Cresce entre os moradores de Praia Grande, no litoral Paulista, as ocorrências de escabiose, que também é conhecida como sarna humana. De acordo com a Prefeirura de Praia Grande, as equipes do Programa Consultório na Rua, Saúde Ambiental e Rede de Atenção Básica da Sesap (Secretaria de Saúde Pública) realizaram, na manhã de terça-feira (25), uma ação em uma comunidade do bairro Nova Mirim para atender e orientar a população local.

Segundo a SBD (Sociedade Brasileira de Dermatologia), a scabiose é uma parasitose humana causada pelo ácaro Sarcoptes scabiei variedade hominis. O contágio se dá apenas entre humanos, por contato direto com pessoa ou roupas e outros objetos contaminados. O contato deve ser prolongado para que ocorra a contaminação.

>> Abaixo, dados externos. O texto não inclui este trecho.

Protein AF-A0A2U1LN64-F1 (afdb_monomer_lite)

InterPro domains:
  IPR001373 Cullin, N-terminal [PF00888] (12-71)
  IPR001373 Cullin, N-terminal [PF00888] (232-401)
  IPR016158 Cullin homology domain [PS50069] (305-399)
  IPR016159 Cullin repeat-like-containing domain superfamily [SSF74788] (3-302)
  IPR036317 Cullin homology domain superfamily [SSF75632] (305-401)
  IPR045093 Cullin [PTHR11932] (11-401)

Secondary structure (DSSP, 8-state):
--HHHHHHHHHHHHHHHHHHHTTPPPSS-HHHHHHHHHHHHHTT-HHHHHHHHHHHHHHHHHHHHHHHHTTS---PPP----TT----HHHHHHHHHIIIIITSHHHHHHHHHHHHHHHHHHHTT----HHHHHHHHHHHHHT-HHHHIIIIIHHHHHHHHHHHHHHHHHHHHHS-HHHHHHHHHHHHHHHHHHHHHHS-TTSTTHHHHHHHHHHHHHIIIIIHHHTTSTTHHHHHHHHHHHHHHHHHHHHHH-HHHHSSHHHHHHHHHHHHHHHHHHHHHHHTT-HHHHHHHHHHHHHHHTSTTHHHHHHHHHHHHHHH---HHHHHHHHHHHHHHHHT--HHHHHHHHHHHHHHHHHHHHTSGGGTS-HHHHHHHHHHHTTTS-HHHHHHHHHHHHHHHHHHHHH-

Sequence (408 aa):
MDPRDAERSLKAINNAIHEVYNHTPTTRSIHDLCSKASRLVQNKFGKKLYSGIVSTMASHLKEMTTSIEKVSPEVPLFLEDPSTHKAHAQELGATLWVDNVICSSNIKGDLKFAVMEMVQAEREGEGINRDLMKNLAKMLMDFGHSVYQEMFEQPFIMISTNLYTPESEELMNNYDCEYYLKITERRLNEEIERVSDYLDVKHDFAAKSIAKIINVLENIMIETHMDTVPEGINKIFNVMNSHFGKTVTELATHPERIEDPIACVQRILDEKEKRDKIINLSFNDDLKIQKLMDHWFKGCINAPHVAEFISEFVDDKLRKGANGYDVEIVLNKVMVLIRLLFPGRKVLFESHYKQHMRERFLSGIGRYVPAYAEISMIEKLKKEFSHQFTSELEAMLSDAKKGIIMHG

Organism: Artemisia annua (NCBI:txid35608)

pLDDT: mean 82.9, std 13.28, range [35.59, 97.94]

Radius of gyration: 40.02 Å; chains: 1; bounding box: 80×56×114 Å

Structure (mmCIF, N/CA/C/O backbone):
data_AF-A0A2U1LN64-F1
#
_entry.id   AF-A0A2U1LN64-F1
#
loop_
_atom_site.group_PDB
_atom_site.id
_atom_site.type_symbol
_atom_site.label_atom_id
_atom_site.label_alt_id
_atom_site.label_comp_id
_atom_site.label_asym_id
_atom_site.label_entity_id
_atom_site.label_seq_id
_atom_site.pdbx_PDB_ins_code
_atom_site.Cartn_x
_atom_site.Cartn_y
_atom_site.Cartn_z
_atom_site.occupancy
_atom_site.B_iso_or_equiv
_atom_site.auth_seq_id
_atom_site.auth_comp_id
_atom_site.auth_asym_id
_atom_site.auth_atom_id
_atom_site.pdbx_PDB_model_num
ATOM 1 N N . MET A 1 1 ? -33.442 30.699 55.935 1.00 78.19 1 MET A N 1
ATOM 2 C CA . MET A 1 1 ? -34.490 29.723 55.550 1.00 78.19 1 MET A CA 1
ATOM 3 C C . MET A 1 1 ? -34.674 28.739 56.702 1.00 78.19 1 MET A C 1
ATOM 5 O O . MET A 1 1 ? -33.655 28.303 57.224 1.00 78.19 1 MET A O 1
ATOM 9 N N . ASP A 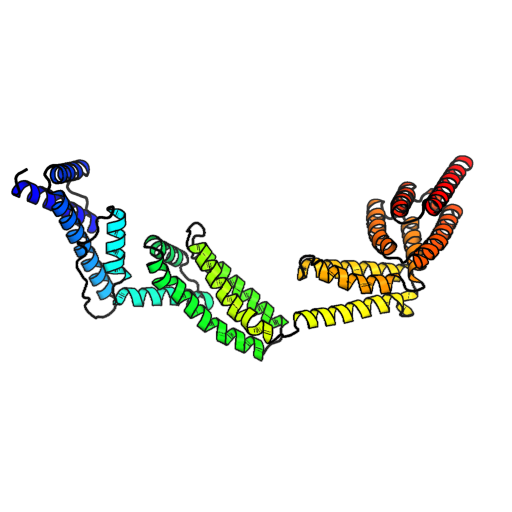1 2 ? -35.909 28.434 57.126 1.00 87.69 2 ASP A N 1
ATOM 10 C CA . ASP A 1 2 ? -36.194 27.400 58.148 1.00 87.69 2 ASP A CA 1
ATOM 11 C C . ASP A 1 2 ? -35.836 26.005 57.577 1.00 87.69 2 ASP A C 1
ATOM 13 O O . ASP A 1 2 ? -36.164 25.733 56.415 1.00 87.69 2 ASP A O 1
ATOM 17 N N . PRO A 1 3 ? -35.175 25.111 58.341 1.00 84.94 3 PRO A N 1
ATOM 18 C CA . PRO A 1 3 ? -34.947 23.714 57.959 1.00 84.94 3 PRO A CA 1
ATOM 19 C C . PRO A 1 3 ? -36.164 22.979 57.372 1.00 84.94 3 PRO A C 1
ATOM 21 O O . PRO A 1 3 ? -36.005 22.184 56.447 1.00 84.94 3 PRO A O 1
ATOM 24 N N . ARG A 1 4 ? -37.386 23.256 57.847 1.00 85.56 4 ARG A N 1
ATOM 25 C CA . ARG A 1 4 ? -38.615 22.629 57.318 1.00 85.56 4 ARG A CA 1
ATOM 26 C C . ARG A 1 4 ? -38.954 23.093 55.904 1.00 85.56 4 ARG A C 1
ATOM 28 O O . ARG A 1 4 ? -39.406 22.297 55.080 1.00 85.56 4 ARG A O 1
ATOM 35 N N . ASP A 1 5 ? -38.707 24.362 55.601 1.00 85.06 5 ASP A N 1
ATOM 36 C CA . ASP A 1 5 ? -38.884 24.898 54.251 1.00 85.06 5 ASP A CA 1
ATOM 37 C C . ASP A 1 5 ? -37.805 24.369 53.304 1.00 85.06 5 ASP A C 1
ATOM 39 O O . ASP A 1 5 ? -38.070 24.147 52.116 1.00 85.06 5 ASP A O 1
ATOM 43 N N . ALA A 1 6 ? -36.593 24.141 53.825 1.00 86.06 6 ALA A N 1
ATOM 44 C CA . ALA A 1 6 ? -35.513 23.508 53.077 1.00 86.06 6 ALA A CA 1
ATOM 45 C C . ALA A 1 6 ? -35.882 22.067 52.690 1.00 86.06 6 ALA A C 1
ATOM 47 O O . ALA A 1 6 ? -35.740 21.695 51.526 1.00 86.06 6 ALA A O 1
ATOM 48 N N . GLU A 1 7 ? -36.457 21.302 53.622 1.00 89.06 7 GLU A N 1
ATOM 49 C CA . GLU A 1 7 ? -36.947 19.939 53.382 1.00 89.06 7 GLU A CA 1
ATOM 50 C C . GLU A 1 7 ? -38.052 19.896 52.317 1.00 89.06 7 GLU A C 1
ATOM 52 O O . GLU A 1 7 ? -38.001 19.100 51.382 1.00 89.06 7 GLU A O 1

A fecundação do ácaro se dá na superfície da pele. Logo após o macho sucumbir, a fêmea penetra na pele humana, cavando um túnel, por aproximadamente 30 dias. Depois, deposita seus ovos. Quando eles eclodem, liberam as larvas que retornam à superfície da pele para completar seu ciclo evolutivo, em um processo de maturação de 21 dias.

A ‘sarna humana’ ocorre principalmente em comunidades fechadas e grupos familiares e é transmitida através do contato e, embora seja de fácil transmissão, é limitada pelo número de pessoas em convivência comum. De acordo com a Prefeitura de Praia Grande, a notificação do número de casos não é necessária pois não causa epidemias ou surtos de grandes proporções.

O principal sintoma da escabiose é a coceira ou prurido, que é sentido principalmente à noite e o diagnóstico é geralmente clínico, pelo achado dos túneis e pelas áreas características do aparecimento das lesões de escabiose. Pacientes idosos, ou já tratados com corticoides, podem ser difíceis de ser diagnosticados. Neste caso é preciso fazer uma pesquisa do parasita na pele, coletando o material nas lesões dos sulcos.

Para se prevenir, é necessário evitar contato com pessoas e roupas contaminadas. Uma vez detectado um paciente com escabiose, todos que com ele tenham contato direto devem ser examinados e tratados. Caso estejam infectados, devem também ser tratados.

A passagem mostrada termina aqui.